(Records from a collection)

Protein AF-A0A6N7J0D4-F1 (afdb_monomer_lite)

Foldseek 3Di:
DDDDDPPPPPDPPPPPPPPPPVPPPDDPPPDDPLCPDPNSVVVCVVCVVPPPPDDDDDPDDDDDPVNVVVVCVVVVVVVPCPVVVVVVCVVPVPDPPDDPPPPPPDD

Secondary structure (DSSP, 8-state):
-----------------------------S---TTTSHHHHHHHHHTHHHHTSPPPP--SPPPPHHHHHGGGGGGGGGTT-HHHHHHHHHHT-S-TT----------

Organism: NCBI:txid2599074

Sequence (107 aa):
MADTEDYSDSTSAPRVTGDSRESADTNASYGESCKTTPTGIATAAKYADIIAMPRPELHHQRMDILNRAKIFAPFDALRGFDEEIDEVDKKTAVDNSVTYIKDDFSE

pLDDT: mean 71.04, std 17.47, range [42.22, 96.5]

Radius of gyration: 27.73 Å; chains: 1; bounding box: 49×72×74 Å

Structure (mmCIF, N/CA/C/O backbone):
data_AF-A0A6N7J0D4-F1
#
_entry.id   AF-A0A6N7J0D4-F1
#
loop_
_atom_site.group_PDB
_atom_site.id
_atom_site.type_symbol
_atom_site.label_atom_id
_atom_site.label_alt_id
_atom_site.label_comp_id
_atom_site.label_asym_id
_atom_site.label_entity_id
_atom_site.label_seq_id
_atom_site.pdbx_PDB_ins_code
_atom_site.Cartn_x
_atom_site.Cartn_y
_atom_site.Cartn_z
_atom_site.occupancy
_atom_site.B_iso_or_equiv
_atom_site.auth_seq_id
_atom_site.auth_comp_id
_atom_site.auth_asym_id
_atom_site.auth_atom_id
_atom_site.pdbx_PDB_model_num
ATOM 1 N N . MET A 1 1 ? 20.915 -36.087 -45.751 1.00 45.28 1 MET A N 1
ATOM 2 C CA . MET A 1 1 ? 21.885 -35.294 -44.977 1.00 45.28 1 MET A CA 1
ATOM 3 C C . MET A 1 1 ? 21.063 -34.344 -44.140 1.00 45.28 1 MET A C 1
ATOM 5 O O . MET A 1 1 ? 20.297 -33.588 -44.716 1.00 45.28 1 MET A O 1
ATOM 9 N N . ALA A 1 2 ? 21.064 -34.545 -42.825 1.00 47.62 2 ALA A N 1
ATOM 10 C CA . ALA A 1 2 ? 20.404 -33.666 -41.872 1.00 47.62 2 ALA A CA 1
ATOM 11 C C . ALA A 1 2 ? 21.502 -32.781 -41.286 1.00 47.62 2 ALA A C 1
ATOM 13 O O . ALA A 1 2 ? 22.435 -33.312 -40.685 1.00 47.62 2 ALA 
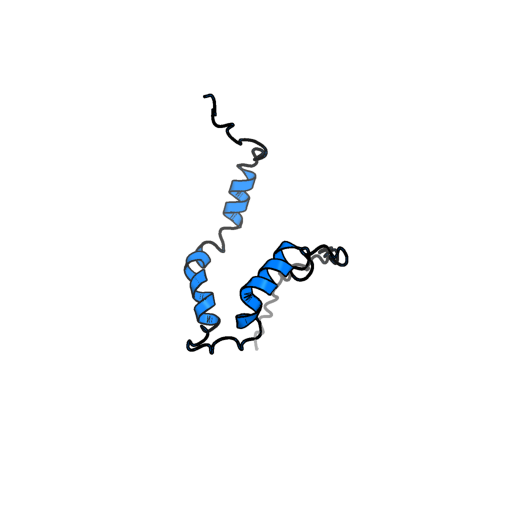A O 1
ATOM 14 N N . ASP A 1 3 ? 21.409 -31.478 -41.517 1.00 48.19 3 ASP A N 1
ATOM 15 C CA . ASP A 1 3 ? 22.344 -30.505 -40.966 1.00 48.19 3 ASP A CA 1
ATOM 16 C C . ASP A 1 3 ? 21.830 -30.109 -39.577 1.00 48.19 3 ASP A C 1
ATOM 18 O O . ASP A 1 3 ? 20.891 -29.329 -39.422 1.00 48.19 3 ASP A O 1
ATOM 22 N N . THR A 1 4 ? 22.382 -30.757 -38.554 1.00 62.25 4 THR A N 1
ATOM 23 C CA . THR A 1 4 ? 22.257 -30.348 -37.151 1.00 62.25 4 THR A CA 1
ATOM 24 C C . THR A 1 4 ? 23.255 -29.220 -36.911 1.00 62.25 4 THR A C 1
ATOM 26 O O . THR A 1 4 ? 24.440 -29.475 -36.717 1.00 62.25 4 THR A O 1
ATOM 29 N N . GLU A 1 5 ? 22.776 -27.979 -36.963 1.00 61.06 5 GLU A N 1
ATOM 30 C CA . GLU A 1 5 ? 23.501 -26.804 -36.476 1.00 61.06 5 GLU A CA 1
ATOM 31 C C . GLU A 1 5 ? 23.567 -26.878 -34.941 1.00 61.06 5 GLU A C 1
ATOM 33 O O . GLU A 1 5 ? 22.570 -26.682 -34.242 1.00 61.06 5 GLU A O 1
ATOM 38 N N . ASP A 1 6 ? 24.742 -27.230 -34.424 1.00 47.47 6 ASP A N 1
ATOM 39 C CA . ASP A 1 6 ? 25.076 -27.212 -33.001 1.00 47.47 6 ASP A CA 1
ATOM 40 C C . ASP A 1 6 ? 25.381 -25.759 -32.595 1.00 47.47 6 ASP A C 1
ATOM 42 O O . ASP A 1 6 ? 26.508 -25.275 -32.711 1.00 47.47 6 ASP A O 1
ATOM 46 N N . TYR A 1 7 ? 24.344 -25.014 -32.197 1.00 53.91 7 TYR A N 1
ATOM 47 C CA . TYR A 1 7 ? 24.492 -23.662 -31.653 1.00 53.91 7 TYR A CA 1
ATOM 48 C C . TYR A 1 7 ? 25.066 -23.752 -30.234 1.00 53.91 7 TYR A C 1
ATOM 50 O O . TYR A 1 7 ? 24.338 -23.837 -29.243 1.00 53.91 7 TYR A O 1
ATOM 58 N N . SER A 1 8 ? 26.392 -23.747 -30.129 1.00 54.06 8 SER A N 1
ATOM 59 C CA . SER A 1 8 ? 27.095 -23.638 -28.855 1.00 54.06 8 SER A CA 1
ATOM 60 C C . SER A 1 8 ? 26.943 -22.219 -28.286 1.00 54.06 8 SER A C 1
ATOM 62 O O . SER A 1 8 ? 27.706 -21.318 -28.647 1.00 54.06 8 SER A O 1
ATOM 64 N N . ASP A 1 9 ? 25.976 -22.027 -27.383 1.00 49.00 9 ASP A N 1
ATOM 65 C CA . ASP A 1 9 ? 25.828 -20.832 -26.539 1.00 49.00 9 ASP A CA 1
ATOM 66 C C . ASP A 1 9 ? 27.053 -20.682 -25.623 1.00 49.00 9 ASP A C 1
ATOM 68 O O . ASP A 1 9 ? 27.139 -21.228 -24.521 1.00 49.00 9 ASP A O 1
ATOM 72 N N . SER A 1 10 ? 28.061 -19.983 -26.136 1.00 54.25 10 SER A N 1
ATOM 73 C CA . SER A 1 10 ? 29.347 -19.788 -25.478 1.00 54.25 10 SER A CA 1
ATOM 74 C C . SER A 1 10 ? 29.398 -18.437 -24.777 1.00 54.25 10 SER A C 1
ATOM 76 O O . SER A 1 10 ? 30.267 -17.636 -25.085 1.00 54.25 10 SER A O 1
ATOM 78 N N . THR A 1 11 ? 28.499 -18.187 -23.819 1.00 58.44 11 THR A N 1
ATOM 79 C CA . THR A 1 11 ? 28.716 -17.165 -22.770 1.00 58.44 11 THR A CA 1
ATOM 80 C C . THR A 1 11 ? 27.916 -17.449 -21.491 1.00 58.44 11 THR A C 1
ATOM 82 O O . THR A 1 11 ? 27.300 -16.566 -20.902 1.00 58.44 11 THR A O 1
ATOM 85 N N . SER A 1 12 ? 27.985 -18.673 -20.962 1.00 48.75 12 SER A N 1
ATOM 86 C CA . SER A 1 12 ? 27.791 -18.844 -19.515 1.00 48.75 12 SER A CA 1
ATOM 87 C C . SER A 1 12 ? 29.052 -18.341 -18.813 1.00 48.75 12 SER A C 1
ATOM 89 O O . SER A 1 12 ? 29.966 -19.117 -18.529 1.00 48.75 12 SER A O 1
ATOM 91 N N . ALA A 1 13 ? 29.122 -17.031 -18.558 1.00 50.06 13 ALA A N 1
ATOM 92 C CA . ALA A 1 13 ? 30.139 -16.462 -17.682 1.00 50.06 13 ALA A CA 1
ATOM 93 C C . ALA A 1 13 ? 30.191 -17.284 -16.378 1.00 50.06 13 ALA A C 1
ATOM 95 O O . ALA A 1 13 ? 29.135 -17.612 -15.821 1.00 50.06 13 ALA A O 1
ATOM 96 N N . PRO A 1 14 ? 31.382 -17.663 -15.881 1.00 46.78 14 PRO A N 1
ATOM 97 C CA . PRO A 1 14 ? 31.472 -18.355 -14.609 1.00 46.78 14 PRO A CA 1
ATOM 98 C C . PRO A 1 14 ? 30.866 -17.441 -13.543 1.00 46.78 14 PRO A C 1
ATOM 100 O O . PRO A 1 14 ? 31.332 -16.318 -13.348 1.00 46.78 14 PRO A O 1
ATOM 103 N N . ARG A 1 15 ? 29.818 -17.909 -12.850 1.00 47.69 15 ARG A N 1
ATOM 104 C CA . ARG A 1 15 ? 29.396 -17.300 -11.585 1.00 47.69 15 ARG A CA 1
ATOM 105 C C . ARG A 1 15 ? 30.620 -17.328 -10.680 1.00 47.69 15 ARG A C 1
ATOM 107 O O . ARG A 1 15 ? 30.957 -18.379 -10.144 1.00 47.69 15 ARG A O 1
ATOM 114 N N . VAL A 1 16 ? 31.293 -16.188 -10.551 1.00 43.16 16 VAL A N 1
ATOM 115 C CA . VAL A 1 16 ? 32.299 -15.955 -9.523 1.00 43.16 16 VAL A CA 1
ATOM 116 C C . VAL A 1 16 ? 31.583 -16.190 -8.200 1.00 43.16 16 VAL A C 1
ATOM 118 O O . VAL A 1 16 ? 30.812 -15.362 -7.721 1.00 43.16 16 VAL A O 1
ATOM 121 N N . THR A 1 17 ? 31.775 -17.384 -7.646 1.00 52.78 17 THR A N 1
ATOM 122 C CA . THR A 1 17 ? 31.452 -17.733 -6.266 1.00 52.78 17 THR A CA 1
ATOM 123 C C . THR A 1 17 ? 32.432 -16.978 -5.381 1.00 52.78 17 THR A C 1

_Problem description:_
Of all the entries above, repeat only the lines from the line that has "ATOM 103 N N" to the line that has "ATOM 114 N N", both lines included, exactly.

_Answer to the problem:_
ATOM 103 N N . ARG A 1 15 ? 29.818 -17.909 -12.850 1.00 47.69 15 ARG A N 1
ATOM 104 C CA . ARG A 1 15 ? 29.396 -17.300 -11.585 1.00 47.69 15 ARG A CA 1
ATOM 105 C C . ARG A 1 15 ? 30.620 -17.328 -10.680 1.00 47.69 15 ARG A C 1
ATOM 107 O O . ARG A 1 15 ? 30.957 -18.379 -10.144 1.00 47.69 15 ARG A O 1
ATOM 114 N N . VAL A 1 16 ? 31.293 -16.188 -10.551 1.00 43.16 16 VAL A N 1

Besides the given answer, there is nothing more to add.